◆ **TASK DESCRIPTION**: Only one stretch of the records below should be repeated. It starts with the line containing "ATOM 130 N N" and goes on through the line containing "ATOM 132 C C", exactly as written.

◆ **Collection entries**:
***

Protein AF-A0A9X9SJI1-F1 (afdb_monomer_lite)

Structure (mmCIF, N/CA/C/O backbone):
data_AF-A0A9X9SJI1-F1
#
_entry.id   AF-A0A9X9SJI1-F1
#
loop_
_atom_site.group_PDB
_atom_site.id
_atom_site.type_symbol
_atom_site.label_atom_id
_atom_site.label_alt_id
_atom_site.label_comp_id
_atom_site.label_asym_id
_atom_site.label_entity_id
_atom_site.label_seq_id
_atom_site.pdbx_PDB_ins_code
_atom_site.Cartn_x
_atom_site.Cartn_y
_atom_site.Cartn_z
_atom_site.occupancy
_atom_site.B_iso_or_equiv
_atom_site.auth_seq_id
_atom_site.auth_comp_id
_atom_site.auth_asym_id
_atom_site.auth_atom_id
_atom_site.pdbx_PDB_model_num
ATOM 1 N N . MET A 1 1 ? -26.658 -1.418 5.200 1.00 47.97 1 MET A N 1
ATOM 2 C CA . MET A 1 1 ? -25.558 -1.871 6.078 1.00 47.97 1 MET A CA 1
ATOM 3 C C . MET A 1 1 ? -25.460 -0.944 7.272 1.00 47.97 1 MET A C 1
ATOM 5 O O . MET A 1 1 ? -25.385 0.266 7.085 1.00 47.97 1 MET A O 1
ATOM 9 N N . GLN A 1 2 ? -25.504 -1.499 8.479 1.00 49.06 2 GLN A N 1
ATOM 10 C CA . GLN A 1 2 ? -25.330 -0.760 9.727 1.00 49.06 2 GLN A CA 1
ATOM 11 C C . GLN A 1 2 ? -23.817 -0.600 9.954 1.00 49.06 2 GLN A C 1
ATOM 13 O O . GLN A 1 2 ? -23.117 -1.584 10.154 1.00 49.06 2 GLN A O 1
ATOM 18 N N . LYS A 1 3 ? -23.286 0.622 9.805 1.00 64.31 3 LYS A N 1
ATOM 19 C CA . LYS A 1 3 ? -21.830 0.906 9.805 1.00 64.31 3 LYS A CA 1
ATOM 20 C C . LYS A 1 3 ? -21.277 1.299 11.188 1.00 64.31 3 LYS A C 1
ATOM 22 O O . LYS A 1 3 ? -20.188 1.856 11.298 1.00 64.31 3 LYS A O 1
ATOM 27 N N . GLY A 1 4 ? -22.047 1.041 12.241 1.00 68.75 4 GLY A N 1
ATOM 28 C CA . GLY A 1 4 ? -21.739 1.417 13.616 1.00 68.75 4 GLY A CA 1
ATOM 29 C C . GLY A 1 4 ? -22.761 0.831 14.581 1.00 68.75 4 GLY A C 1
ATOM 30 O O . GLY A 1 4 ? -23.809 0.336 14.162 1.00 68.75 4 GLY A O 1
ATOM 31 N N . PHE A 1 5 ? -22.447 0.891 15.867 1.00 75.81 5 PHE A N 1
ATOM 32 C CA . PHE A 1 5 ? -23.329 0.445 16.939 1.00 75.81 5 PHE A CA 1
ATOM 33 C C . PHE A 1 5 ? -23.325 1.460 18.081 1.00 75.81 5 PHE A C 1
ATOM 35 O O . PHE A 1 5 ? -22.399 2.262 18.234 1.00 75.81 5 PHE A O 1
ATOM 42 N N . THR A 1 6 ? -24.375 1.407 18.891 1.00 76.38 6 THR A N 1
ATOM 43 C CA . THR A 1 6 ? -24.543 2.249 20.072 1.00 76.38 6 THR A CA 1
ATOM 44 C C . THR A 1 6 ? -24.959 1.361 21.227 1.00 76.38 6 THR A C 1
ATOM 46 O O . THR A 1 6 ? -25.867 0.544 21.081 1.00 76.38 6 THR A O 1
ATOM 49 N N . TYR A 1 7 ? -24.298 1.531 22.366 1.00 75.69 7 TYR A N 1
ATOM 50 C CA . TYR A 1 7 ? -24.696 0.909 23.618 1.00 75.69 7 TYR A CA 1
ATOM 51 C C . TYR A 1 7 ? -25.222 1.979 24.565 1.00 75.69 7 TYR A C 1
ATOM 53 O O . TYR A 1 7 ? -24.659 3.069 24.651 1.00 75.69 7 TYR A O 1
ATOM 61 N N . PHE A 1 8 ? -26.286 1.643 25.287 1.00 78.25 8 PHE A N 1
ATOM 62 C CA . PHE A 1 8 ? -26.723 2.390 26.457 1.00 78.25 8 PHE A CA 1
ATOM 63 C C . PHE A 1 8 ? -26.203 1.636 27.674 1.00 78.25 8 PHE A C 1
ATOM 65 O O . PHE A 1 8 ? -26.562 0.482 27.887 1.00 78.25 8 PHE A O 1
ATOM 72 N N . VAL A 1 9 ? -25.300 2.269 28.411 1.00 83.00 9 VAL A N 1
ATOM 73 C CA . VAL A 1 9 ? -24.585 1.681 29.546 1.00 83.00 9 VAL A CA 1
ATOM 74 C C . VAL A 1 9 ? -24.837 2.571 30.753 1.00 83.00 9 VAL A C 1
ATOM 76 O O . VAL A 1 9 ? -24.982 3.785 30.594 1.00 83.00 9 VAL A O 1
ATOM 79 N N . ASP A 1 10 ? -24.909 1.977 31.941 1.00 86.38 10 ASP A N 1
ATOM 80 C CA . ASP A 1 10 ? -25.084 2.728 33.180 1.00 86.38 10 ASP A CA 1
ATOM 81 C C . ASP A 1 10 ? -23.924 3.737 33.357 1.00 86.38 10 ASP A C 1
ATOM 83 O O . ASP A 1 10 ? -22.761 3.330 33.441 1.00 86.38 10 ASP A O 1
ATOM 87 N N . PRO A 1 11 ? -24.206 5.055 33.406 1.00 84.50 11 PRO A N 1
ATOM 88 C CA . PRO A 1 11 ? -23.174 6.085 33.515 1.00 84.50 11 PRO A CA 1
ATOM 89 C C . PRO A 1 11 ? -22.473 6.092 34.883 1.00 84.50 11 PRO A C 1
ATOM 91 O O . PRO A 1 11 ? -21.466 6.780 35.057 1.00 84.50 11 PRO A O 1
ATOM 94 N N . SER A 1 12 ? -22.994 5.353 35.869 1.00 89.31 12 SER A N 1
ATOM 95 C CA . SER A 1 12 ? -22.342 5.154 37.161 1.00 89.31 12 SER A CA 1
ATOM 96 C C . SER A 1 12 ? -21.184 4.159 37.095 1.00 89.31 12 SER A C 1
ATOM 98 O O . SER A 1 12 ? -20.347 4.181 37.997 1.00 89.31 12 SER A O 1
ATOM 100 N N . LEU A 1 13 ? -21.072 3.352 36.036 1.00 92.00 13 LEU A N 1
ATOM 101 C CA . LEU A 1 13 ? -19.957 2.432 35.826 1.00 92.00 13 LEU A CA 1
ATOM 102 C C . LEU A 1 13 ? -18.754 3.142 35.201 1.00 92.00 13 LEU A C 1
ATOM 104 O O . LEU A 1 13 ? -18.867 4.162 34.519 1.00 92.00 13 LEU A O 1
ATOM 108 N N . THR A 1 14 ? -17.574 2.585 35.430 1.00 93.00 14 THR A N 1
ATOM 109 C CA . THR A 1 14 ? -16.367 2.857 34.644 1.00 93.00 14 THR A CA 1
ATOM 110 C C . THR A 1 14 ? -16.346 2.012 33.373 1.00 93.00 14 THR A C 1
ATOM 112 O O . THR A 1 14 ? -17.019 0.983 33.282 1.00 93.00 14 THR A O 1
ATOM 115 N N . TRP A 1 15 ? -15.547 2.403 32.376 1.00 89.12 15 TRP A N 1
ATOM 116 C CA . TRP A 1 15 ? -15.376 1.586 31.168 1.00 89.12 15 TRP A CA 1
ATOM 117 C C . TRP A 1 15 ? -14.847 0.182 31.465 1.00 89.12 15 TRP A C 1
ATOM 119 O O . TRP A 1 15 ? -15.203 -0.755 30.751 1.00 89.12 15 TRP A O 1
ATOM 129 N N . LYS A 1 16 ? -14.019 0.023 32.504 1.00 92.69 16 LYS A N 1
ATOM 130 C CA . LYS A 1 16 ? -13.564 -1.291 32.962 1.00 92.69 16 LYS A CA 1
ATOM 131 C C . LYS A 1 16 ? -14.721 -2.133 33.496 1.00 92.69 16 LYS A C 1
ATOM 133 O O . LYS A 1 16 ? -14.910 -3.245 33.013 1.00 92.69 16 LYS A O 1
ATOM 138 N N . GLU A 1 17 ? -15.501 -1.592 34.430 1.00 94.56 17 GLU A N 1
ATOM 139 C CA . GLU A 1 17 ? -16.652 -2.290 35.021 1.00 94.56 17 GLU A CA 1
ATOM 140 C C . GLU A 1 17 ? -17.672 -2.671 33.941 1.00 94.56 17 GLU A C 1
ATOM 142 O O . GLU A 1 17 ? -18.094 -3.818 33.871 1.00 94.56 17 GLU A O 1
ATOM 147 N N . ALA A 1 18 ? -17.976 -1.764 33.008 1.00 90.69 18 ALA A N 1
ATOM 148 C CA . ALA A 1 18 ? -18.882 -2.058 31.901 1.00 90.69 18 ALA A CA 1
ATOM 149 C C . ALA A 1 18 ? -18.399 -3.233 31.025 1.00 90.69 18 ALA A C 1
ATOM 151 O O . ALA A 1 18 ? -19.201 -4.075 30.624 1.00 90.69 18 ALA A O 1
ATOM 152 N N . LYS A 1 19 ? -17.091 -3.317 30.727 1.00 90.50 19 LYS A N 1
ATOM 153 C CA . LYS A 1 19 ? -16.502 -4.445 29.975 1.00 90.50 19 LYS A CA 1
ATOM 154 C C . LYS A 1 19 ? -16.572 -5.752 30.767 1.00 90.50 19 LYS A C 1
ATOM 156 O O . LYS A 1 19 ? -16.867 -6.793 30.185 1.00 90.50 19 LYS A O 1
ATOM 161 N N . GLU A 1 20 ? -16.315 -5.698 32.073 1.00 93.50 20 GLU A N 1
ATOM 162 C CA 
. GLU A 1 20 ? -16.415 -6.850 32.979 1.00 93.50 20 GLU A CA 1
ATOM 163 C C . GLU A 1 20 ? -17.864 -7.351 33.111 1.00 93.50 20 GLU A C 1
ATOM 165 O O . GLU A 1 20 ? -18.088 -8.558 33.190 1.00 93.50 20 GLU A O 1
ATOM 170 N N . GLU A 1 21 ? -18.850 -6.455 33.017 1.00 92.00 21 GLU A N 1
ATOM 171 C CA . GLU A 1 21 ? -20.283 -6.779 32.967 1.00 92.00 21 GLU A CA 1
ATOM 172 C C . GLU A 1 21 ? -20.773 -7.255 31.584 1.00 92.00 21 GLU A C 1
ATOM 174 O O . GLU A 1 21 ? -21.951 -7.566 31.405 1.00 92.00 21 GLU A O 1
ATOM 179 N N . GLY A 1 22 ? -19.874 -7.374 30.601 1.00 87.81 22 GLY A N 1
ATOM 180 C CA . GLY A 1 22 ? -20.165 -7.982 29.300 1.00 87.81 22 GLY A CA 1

***

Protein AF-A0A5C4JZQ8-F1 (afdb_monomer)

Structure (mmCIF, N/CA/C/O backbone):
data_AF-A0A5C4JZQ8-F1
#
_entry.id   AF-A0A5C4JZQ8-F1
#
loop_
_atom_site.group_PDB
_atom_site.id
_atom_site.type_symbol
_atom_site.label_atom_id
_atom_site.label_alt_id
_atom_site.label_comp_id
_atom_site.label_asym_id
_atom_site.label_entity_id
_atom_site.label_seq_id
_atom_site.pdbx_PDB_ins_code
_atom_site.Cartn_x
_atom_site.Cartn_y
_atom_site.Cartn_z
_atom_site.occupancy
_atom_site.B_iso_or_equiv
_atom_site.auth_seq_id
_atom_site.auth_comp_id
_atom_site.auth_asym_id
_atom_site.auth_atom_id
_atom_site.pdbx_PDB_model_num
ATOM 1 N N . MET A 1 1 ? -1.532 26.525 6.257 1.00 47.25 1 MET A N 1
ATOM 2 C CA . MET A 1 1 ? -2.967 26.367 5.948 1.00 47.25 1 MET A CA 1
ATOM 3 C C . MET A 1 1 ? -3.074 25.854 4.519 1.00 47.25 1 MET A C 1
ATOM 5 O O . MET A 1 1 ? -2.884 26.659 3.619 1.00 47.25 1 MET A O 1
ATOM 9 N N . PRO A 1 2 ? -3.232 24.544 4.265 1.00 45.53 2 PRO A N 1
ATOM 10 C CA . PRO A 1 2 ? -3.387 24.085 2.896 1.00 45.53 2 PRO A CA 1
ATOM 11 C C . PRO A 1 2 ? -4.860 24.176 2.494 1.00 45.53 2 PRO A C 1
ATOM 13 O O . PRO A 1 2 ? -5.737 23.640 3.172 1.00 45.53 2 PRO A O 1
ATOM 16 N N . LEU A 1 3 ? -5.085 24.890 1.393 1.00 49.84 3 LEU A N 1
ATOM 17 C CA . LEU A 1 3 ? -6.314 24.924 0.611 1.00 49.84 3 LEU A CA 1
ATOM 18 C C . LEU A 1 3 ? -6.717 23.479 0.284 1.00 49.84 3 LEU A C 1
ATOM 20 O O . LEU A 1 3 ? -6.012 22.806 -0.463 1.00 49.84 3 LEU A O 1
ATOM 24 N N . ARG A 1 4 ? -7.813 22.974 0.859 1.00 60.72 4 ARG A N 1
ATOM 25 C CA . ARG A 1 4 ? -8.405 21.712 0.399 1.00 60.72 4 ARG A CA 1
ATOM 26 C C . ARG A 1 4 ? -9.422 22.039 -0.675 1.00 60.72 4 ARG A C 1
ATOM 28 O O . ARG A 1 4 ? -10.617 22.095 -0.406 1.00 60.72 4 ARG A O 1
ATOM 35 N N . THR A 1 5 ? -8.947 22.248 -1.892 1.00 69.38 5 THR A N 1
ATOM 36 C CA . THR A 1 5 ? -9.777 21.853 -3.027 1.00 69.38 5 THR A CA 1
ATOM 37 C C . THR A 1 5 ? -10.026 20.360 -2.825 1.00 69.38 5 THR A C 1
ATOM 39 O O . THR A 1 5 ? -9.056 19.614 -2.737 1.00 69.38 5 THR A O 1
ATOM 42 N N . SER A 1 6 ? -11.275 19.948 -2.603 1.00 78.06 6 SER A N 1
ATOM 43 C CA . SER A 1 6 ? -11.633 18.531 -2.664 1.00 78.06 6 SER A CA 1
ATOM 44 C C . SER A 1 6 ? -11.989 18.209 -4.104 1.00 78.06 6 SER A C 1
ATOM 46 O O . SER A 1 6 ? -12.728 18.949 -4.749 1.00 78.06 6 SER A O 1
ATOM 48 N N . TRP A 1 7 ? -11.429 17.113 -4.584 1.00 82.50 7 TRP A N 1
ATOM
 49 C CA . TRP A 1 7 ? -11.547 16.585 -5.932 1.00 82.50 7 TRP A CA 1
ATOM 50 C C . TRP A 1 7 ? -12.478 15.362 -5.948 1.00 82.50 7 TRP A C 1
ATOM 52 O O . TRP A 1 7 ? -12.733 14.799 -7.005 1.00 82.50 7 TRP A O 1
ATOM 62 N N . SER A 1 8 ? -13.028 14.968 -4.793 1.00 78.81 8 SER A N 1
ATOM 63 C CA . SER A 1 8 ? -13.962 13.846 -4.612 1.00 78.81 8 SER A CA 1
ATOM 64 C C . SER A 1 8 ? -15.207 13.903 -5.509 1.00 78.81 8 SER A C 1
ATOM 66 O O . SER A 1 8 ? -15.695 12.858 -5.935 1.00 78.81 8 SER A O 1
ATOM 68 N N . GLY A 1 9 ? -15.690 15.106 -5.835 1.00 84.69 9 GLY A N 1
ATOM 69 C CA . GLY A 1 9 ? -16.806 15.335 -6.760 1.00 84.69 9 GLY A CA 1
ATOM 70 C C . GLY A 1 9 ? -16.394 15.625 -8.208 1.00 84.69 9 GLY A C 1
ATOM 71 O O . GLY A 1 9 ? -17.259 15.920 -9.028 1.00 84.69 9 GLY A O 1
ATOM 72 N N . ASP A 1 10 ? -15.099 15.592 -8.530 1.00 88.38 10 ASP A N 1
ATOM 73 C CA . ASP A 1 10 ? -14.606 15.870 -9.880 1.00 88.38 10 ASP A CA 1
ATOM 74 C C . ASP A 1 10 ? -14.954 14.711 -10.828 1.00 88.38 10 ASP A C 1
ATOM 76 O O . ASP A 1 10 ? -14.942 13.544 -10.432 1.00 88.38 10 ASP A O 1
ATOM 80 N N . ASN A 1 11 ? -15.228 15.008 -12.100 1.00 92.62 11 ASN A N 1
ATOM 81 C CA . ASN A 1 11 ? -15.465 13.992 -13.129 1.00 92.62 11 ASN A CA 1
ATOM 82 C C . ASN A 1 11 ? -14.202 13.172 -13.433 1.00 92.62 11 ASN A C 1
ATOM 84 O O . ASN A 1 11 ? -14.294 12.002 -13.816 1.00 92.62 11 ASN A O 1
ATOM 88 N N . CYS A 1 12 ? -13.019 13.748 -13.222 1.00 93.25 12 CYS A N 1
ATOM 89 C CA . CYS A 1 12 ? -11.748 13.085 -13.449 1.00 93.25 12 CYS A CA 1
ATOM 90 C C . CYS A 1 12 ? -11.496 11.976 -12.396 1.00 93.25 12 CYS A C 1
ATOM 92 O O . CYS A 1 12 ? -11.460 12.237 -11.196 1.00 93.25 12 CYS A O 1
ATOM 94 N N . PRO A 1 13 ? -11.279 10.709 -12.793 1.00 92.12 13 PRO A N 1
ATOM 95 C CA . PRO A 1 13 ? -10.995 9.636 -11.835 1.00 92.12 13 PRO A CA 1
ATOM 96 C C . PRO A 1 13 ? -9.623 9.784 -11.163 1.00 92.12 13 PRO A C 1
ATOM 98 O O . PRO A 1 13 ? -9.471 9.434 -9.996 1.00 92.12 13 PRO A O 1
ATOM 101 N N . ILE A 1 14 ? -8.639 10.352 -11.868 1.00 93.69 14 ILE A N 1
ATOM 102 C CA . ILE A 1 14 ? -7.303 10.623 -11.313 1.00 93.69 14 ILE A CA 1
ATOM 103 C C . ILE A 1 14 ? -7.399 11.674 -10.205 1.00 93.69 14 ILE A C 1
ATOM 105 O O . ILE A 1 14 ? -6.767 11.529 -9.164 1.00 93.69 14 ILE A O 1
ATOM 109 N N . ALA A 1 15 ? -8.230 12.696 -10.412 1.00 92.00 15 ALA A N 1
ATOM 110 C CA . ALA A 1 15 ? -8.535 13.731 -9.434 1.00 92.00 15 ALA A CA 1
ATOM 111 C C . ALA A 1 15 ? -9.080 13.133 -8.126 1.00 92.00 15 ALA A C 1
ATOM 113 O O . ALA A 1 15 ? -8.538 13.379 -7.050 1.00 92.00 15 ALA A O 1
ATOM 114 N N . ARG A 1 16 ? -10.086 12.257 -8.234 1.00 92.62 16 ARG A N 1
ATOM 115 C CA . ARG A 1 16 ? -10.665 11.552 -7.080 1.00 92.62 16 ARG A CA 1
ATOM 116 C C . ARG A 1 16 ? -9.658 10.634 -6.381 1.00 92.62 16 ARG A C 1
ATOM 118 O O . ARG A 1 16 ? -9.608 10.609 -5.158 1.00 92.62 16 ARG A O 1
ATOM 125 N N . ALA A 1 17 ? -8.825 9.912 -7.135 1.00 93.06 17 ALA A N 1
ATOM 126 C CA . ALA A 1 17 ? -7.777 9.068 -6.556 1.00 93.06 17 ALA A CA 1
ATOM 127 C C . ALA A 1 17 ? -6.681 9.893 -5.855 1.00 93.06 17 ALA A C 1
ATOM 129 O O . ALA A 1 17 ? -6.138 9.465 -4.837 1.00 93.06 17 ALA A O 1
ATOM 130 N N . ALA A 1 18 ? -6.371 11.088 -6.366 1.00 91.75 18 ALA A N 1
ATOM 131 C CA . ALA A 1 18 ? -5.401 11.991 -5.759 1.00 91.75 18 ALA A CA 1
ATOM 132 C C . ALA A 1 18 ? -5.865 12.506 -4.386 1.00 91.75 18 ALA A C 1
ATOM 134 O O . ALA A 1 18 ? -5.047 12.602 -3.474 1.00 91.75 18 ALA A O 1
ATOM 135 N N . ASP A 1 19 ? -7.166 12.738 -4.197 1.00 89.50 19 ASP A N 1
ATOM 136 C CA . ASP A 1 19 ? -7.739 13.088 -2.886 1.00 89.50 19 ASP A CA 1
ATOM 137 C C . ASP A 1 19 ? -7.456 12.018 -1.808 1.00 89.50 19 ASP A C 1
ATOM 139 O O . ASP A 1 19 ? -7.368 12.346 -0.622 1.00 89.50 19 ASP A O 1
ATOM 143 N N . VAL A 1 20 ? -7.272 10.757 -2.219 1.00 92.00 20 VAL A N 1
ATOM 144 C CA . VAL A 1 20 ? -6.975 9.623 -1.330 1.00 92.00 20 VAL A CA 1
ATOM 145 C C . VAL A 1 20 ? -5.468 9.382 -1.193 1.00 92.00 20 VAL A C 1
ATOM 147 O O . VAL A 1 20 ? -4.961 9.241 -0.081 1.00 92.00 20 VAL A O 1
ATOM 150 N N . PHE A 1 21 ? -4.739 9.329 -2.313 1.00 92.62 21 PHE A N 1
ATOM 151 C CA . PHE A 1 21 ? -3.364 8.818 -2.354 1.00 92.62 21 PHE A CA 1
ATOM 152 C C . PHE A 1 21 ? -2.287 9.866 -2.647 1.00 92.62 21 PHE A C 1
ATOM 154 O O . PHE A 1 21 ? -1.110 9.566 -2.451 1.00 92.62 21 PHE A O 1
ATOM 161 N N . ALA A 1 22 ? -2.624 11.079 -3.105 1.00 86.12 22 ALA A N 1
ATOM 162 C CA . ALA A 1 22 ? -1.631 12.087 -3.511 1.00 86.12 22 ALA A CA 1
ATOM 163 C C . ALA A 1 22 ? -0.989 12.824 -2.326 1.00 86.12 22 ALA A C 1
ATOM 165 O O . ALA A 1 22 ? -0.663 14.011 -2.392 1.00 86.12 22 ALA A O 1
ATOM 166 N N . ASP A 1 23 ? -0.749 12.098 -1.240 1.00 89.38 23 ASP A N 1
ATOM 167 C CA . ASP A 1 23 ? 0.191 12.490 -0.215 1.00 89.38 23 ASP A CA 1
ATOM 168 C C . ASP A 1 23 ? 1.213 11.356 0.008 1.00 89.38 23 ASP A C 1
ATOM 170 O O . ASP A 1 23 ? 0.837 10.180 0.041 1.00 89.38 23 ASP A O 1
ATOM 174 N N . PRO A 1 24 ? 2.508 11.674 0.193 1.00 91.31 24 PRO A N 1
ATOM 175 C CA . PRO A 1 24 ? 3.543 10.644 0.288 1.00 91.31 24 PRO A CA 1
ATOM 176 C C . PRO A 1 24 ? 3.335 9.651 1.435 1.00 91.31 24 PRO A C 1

***

◆ **WRITTEN ANSWER**:
ATOM 130 N N . ALA A 1 18 ? -6.371 11.088 -6.366 1.00 91.75 18 ALA A N 1
ATOM 131 C CA . ALA A 1 18 ? -5.401 11.991 -5.759 1.00 91.75 18 ALA A CA 1
ATOM 132 C C . ALA A 1 18 ? -5.865 12.506 -4.386 1.00 91.75 18 ALA A C 1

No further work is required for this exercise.